** Records provided follows **

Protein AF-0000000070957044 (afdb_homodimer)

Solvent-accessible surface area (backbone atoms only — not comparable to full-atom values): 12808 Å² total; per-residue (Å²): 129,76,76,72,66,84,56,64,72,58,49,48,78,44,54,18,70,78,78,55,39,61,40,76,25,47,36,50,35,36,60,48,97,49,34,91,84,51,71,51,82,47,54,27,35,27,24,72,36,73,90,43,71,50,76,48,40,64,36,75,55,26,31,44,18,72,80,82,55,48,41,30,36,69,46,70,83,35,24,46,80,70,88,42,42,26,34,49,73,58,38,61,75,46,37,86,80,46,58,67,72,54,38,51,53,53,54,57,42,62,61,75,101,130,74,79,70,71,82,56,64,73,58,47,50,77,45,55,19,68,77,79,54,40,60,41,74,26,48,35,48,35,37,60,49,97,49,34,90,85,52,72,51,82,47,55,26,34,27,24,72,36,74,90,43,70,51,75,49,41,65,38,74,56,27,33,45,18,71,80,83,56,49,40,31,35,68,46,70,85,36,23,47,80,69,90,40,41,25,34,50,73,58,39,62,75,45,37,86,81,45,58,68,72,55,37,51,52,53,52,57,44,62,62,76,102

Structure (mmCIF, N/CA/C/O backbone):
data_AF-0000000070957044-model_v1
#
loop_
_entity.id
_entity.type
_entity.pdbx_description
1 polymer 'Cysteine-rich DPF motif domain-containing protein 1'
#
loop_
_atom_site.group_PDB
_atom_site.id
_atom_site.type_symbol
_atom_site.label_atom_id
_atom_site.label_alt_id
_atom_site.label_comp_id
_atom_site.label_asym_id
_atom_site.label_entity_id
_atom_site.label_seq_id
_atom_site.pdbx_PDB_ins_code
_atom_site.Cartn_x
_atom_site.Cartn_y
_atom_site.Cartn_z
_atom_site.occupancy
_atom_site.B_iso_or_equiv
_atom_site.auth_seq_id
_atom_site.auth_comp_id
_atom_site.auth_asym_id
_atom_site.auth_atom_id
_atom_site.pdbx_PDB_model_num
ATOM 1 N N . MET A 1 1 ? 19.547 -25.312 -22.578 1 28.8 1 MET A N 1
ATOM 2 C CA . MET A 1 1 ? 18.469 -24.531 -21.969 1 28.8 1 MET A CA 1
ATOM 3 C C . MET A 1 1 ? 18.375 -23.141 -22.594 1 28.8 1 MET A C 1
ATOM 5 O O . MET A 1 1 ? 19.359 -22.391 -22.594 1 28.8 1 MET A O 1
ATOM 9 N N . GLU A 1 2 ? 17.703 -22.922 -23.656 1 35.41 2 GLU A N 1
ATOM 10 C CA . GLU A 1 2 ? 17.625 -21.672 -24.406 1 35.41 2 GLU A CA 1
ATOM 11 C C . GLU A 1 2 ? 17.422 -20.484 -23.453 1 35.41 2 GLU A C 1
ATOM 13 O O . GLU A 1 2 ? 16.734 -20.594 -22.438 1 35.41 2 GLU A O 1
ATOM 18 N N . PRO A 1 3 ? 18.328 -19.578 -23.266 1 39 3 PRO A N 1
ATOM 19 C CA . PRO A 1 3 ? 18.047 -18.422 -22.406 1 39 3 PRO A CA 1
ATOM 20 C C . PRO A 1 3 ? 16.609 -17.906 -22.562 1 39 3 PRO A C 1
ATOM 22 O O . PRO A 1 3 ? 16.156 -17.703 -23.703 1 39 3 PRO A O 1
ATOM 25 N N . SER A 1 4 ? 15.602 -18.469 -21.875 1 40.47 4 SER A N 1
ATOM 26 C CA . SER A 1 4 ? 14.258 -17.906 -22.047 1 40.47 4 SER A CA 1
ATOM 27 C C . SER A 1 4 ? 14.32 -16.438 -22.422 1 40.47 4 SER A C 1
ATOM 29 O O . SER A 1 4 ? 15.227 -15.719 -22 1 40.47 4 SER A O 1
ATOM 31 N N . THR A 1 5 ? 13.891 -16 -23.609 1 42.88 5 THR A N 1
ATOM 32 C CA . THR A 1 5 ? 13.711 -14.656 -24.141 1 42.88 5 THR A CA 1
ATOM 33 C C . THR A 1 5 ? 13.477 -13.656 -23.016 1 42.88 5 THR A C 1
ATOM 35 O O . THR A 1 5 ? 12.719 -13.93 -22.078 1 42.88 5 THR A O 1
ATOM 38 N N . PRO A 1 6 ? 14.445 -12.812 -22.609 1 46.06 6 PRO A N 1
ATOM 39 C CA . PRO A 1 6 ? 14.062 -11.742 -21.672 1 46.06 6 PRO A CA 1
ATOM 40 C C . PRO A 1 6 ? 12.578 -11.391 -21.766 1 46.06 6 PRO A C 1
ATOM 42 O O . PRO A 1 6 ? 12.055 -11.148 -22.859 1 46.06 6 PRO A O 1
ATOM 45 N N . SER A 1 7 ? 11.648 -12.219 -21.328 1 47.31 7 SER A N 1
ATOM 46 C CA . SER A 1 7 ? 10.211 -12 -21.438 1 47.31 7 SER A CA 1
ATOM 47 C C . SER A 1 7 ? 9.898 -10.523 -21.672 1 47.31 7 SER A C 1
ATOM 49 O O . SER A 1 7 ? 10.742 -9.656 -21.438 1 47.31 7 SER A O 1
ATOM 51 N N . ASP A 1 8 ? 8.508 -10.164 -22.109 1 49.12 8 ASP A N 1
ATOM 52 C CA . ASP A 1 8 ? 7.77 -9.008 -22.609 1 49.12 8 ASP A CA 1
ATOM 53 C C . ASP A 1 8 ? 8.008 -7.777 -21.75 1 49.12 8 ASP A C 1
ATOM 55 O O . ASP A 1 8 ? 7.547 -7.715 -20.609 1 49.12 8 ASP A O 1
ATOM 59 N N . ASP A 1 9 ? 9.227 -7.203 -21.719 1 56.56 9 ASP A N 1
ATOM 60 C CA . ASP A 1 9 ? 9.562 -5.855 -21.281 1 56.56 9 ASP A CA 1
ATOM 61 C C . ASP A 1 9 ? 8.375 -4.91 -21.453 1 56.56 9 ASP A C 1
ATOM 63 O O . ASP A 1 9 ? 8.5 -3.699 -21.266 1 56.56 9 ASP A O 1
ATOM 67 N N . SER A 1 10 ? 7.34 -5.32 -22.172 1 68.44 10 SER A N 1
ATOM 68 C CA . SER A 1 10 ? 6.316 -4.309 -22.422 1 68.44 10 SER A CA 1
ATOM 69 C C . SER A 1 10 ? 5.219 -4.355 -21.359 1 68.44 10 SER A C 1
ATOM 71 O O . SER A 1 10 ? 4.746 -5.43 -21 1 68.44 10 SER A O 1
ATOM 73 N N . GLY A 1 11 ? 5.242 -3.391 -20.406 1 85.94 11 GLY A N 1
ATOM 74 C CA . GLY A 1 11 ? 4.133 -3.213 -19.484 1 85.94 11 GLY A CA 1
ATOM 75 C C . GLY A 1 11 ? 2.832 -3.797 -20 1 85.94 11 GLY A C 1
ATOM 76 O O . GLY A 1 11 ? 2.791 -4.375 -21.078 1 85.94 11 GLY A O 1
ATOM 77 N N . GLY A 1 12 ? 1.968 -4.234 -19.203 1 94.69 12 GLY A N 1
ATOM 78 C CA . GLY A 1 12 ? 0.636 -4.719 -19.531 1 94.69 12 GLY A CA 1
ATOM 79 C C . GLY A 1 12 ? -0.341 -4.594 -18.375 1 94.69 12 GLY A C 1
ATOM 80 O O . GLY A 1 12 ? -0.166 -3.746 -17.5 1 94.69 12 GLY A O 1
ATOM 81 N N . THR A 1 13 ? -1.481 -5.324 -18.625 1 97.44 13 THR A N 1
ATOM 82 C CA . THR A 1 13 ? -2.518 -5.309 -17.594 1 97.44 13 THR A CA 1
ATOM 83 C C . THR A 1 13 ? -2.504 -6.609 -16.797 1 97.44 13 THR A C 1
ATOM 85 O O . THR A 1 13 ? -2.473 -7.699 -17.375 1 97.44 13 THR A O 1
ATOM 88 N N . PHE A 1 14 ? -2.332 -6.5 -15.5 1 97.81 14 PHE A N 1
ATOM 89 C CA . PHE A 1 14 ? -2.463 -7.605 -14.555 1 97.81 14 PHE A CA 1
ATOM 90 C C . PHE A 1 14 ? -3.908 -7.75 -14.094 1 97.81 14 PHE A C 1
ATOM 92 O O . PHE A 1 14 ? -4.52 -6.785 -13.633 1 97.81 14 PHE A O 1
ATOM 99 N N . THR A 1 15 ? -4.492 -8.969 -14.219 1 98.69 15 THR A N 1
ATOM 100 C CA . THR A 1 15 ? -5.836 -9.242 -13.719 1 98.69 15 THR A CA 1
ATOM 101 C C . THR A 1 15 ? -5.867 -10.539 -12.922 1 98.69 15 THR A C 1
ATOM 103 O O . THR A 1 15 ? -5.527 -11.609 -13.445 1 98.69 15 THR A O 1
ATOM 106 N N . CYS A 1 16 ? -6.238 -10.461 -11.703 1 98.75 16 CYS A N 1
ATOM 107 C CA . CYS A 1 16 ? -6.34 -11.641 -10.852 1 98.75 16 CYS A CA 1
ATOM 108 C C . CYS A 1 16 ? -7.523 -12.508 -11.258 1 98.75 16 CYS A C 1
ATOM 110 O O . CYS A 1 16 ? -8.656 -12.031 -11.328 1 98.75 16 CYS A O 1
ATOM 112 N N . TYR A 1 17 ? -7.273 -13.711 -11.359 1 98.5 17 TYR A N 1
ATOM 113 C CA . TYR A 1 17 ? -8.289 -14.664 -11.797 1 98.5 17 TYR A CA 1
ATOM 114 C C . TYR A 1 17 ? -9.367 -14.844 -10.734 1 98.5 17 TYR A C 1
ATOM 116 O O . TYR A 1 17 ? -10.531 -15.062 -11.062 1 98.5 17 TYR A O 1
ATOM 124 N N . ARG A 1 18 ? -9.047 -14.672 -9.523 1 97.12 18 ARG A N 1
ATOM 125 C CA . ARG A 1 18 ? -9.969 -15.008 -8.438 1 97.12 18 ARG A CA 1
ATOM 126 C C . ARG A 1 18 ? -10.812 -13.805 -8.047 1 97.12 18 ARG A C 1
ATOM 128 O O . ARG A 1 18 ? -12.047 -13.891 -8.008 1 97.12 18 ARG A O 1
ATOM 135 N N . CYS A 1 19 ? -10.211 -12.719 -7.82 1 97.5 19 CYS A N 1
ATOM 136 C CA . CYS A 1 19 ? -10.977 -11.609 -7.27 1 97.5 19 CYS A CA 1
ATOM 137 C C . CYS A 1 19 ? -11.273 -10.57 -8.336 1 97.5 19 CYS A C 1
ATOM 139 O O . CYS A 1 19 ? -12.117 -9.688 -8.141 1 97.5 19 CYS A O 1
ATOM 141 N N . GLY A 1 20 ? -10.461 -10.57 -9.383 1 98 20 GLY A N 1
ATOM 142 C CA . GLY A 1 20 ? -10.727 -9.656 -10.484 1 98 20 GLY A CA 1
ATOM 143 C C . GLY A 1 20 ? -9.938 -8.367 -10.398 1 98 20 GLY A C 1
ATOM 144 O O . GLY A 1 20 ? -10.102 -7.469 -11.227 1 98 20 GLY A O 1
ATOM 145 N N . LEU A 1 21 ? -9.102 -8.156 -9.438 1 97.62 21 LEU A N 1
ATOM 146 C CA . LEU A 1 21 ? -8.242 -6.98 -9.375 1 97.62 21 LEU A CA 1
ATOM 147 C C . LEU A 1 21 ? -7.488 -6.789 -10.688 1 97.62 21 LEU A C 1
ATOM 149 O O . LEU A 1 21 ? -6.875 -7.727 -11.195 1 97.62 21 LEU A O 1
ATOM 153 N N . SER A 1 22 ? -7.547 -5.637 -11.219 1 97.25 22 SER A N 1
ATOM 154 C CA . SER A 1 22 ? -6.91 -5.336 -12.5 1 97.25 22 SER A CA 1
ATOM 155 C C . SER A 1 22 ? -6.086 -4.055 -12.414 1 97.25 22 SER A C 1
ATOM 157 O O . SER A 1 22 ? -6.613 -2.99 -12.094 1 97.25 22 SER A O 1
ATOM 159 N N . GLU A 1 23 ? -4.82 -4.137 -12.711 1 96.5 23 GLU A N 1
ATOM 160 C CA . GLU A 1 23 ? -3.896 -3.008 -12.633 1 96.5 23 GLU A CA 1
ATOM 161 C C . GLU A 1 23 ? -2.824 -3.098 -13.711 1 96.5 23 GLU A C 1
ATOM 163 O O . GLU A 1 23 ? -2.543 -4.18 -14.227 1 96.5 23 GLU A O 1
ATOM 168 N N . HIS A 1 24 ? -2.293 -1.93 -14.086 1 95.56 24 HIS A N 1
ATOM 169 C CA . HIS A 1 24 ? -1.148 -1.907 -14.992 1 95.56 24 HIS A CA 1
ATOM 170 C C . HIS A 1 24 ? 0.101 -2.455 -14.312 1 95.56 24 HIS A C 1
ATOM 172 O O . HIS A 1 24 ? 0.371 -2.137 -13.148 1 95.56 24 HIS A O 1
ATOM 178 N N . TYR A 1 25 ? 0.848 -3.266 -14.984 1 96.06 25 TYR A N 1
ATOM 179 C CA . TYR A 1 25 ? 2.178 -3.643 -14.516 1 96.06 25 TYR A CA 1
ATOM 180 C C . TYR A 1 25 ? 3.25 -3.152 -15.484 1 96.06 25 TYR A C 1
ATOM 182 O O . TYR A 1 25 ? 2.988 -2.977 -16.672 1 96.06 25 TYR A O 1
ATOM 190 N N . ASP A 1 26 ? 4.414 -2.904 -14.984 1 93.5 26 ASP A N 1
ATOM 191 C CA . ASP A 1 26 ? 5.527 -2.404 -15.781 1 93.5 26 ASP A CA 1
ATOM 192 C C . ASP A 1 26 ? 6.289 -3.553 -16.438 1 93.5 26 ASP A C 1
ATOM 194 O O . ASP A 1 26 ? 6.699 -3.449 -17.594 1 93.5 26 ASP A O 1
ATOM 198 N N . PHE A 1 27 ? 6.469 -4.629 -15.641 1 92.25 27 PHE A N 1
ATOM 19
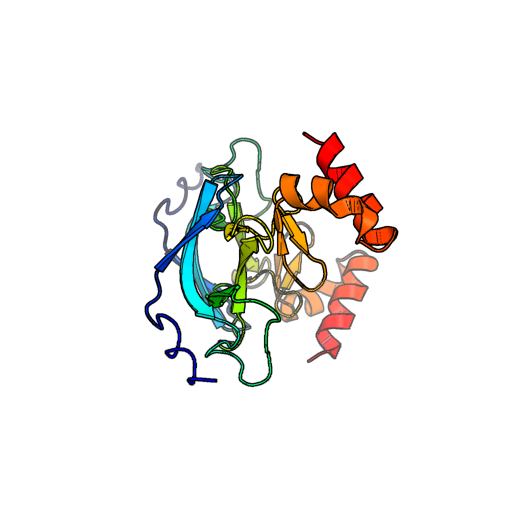9 C CA . PHE A 1 27 ? 7.336 -5.719 -16.078 1 92.25 27 PHE A CA 1
ATOM 200 C C . PHE A 1 27 ? 6.855 -7.051 -15.523 1 92.25 27 PHE A C 1
ATOM 202 O O . PHE A 1 27 ? 6.344 -7.117 -14.406 1 92.25 27 PHE A O 1
ATOM 209 N N . LYS A 1 28 ? 7.027 -8.047 -16.359 1 94.5 28 LYS A N 1
ATOM 210 C CA . LYS A 1 28 ? 6.797 -9.414 -15.898 1 94.5 28 LYS A CA 1
ATOM 211 C C . LYS A 1 28 ? 8.078 -10.234 -15.953 1 94.5 28 LYS A C 1
ATOM 213 O O . LYS A 1 28 ? 8.641 -10.445 -17.031 1 94.5 28 LYS A O 1
ATOM 218 N N . GLY A 1 29 ? 8.57 -10.672 -14.836 1 92.44 29 GLY A N 1
ATOM 219 C CA . GLY A 1 29 ? 9.805 -11.438 -14.812 1 92.44 29 GLY A CA 1
ATOM 220 C C . GLY A 1 29 ? 10.336 -11.68 -13.414 1 92.44 29 GLY A C 1
ATOM 221 O O . GLY A 1 29 ? 9.656 -11.383 -12.43 1 92.44 29 GLY A O 1
ATOM 222 N N . LYS A 1 30 ? 11.5 -12.289 -13.359 1 90.88 30 LYS A N 1
ATOM 223 C CA . LYS A 1 30 ? 12.133 -12.633 -12.086 1 90.88 30 LYS A CA 1
ATOM 224 C C . LYS A 1 30 ? 13.008 -11.492 -11.578 1 90.88 30 LYS A C 1
ATOM 226 O O . LYS A 1 30 ? 13.281 -11.391 -10.383 1 90.88 30 LYS A O 1
ATOM 231 N N . LYS A 1 31 ? 13.414 -10.781 -12.5 1 85.81 31 LYS A N 1
ATOM 232 C CA . LYS A 1 31 ? 14.234 -9.625 -12.172 1 85.81 31 LYS A CA 1
ATOM 233 C C . LYS A 1 31 ? 13.531 -8.32 -12.531 1 85.81 31 LYS A C 1
ATOM 235 O O . LYS A 1 31 ? 12.789 -8.258 -13.516 1 85.81 31 LYS A O 1
ATOM 240 N N . THR A 1 32 ? 13.672 -7.332 -11.617 1 81.38 32 THR A N 1
ATOM 241 C CA . THR A 1 32 ? 13.031 -6.047 -11.883 1 81.38 32 THR A CA 1
ATOM 242 C C . THR A 1 32 ? 14.055 -5.031 -12.383 1 81.38 32 THR A C 1
ATOM 244 O O . THR A 1 32 ? 15.219 -5.074 -11.992 1 81.38 32 THR A O 1
ATOM 247 N N . PRO A 1 33 ? 13.594 -4.242 -13.336 1 80.56 33 PRO A N 1
ATOM 248 C CA . PRO A 1 33 ? 14.477 -3.158 -13.773 1 80.56 33 PRO A CA 1
ATOM 249 C C . PRO A 1 33 ? 14.781 -2.162 -12.648 1 80.56 33 PRO A C 1
ATOM 251 O O . PRO A 1 33 ? 15.719 -1.367 -12.766 1 80.56 33 PRO A O 1
ATOM 254 N N . TYR A 1 34 ? 14.07 -2.244 -11.562 1 81.94 34 TYR A N 1
ATOM 255 C CA . TYR A 1 34 ? 14.172 -1.224 -10.523 1 81.94 34 TYR A CA 1
ATOM 256 C C . TYR A 1 34 ? 15.188 -1.621 -9.461 1 81.94 34 TYR A C 1
ATOM 258 O O . TYR A 1 34 ? 15.656 -0.777 -8.695 1 81.94 34 TYR A O 1
ATOM 266 N N . SER A 1 35 ? 15.414 -2.941 -9.43 1 77.12 35 SER A N 1
ATOM 267 C CA . SER A 1 35 ? 16.375 -3.422 -8.445 1 77.12 35 SER A CA 1
ATOM 268 C C . SER A 1 35 ? 17.266 -4.516 -9.031 1 77.12 35 SER A C 1
ATOM 270 O O . SER A 1 35 ? 16.766 -5.543 -9.5 1 77.12 35 SER A O 1
ATOM 272 N N . ARG A 1 36 ? 18.469 -4.371 -9.031 1 74.88 36 ARG A N 1
ATOM 273 C CA . ARG A 1 36 ? 19.422 -5.32 -9.609 1 74.88 36 ARG A CA 1
ATOM 274 C C . ARG A 1 36 ? 19.656 -6.492 -8.664 1 74.88 36 ARG A C 1
ATOM 276 O O . ARG A 1 36 ? 20.078 -7.57 -9.102 1 74.88 36 ARG A O 1
ATOM 283 N N . TRP A 1 37 ? 19.359 -6.242 -7.406 1 79.81 37 TRP A N 1
ATOM 284 C CA . TRP A 1 37 ? 19.781 -7.23 -6.418 1 79.81 37 TRP A CA 1
ATOM 285 C C . TRP A 1 37 ? 18.641 -8.203 -6.102 1 79.81 37 TRP A C 1
ATOM 287 O O . TRP A 1 37 ? 18.875 -9.242 -5.473 1 79.81 37 TRP A O 1
ATOM 297 N N . ILE A 1 38 ? 17.453 -7.875 -6.523 1 81.44 38 ILE A N 1
ATOM 298 C CA . ILE A 1 38 ? 16.312 -8.695 -6.152 1 81.44 38 ILE A CA 1
ATOM 299 C C . ILE A 1 38 ? 15.969 -9.641 -7.301 1 81.44 38 ILE A C 1
ATOM 301 O O . ILE A 1 38 ? 15.852 -9.219 -8.453 1 81.44 38 ILE A O 1
ATOM 305 N N . GLU A 1 39 ? 15.867 -10.977 -6.906 1 87.31 39 GLU A N 1
ATOM 306 C CA . GLU A 1 39 ? 15.414 -11.992 -7.848 1 87.31 39 GLU A CA 1
ATOM 307 C C . GLU A 1 39 ? 14.281 -12.828 -7.254 1 87.31 39 GLU A C 1
ATOM 309 O O . GLU A 1 39 ? 14.414 -13.367 -6.148 1 87.31 39 GLU A O 1
ATOM 314 N N . LEU A 1 40 ? 13.211 -12.867 -8.008 1 87.5 40 LEU A N 1
ATOM 315 C CA . LEU A 1 40 ? 12.062 -13.656 -7.562 1 87.5 40 LEU A CA 1
ATOM 316 C C . LEU A 1 40 ? 12.219 -15.117 -7.969 1 87.5 40 LEU A C 1
ATOM 318 O O . LEU A 1 40 ? 12.922 -15.43 -8.93 1 87.5 40 LEU A O 1
ATOM 322 N N . ASN A 1 41 ? 11.531 -16.031 -7.211 1 92.12 41 ASN A N 1
ATOM 323 C CA . ASN A 1 41 ? 11.539 -17.453 -7.516 1 92.12 41 ASN A CA 1
ATOM 324 C C . ASN A 1 41 ? 10.648 -17.781 -8.711 1 92.12 41 ASN A C 1
ATOM 326 O O . ASN A 1 41 ? 10.773 -18.859 -9.312 1 92.12 41 ASN A O 1
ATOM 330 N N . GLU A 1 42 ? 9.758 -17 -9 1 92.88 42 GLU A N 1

** End of Records provided **

What to work on — Retype, in the same exact form, the lines of the material above from the line holding "ATOM 226 O O" through the line holding "ATOM 233 C C".

Exercise result —
ATOM 226 O O . LYS A 1 30 ? 13.281 -11.391 -10.383 1 90.88 30 LYS A O 1
ATOM 231 N N . LYS A 1 31 ? 13.414 -10.781 -12.5 1 85.81 31 LYS A N 1
ATOM 232 C CA . LYS A 1 31 ? 14.234 -9.625 -12.172 1 85.81 31 LYS A CA 1
ATOM 233 C C . LYS A 1 31 ? 13.531 -8.32 -12.531 1 85.81 31 LYS A C 1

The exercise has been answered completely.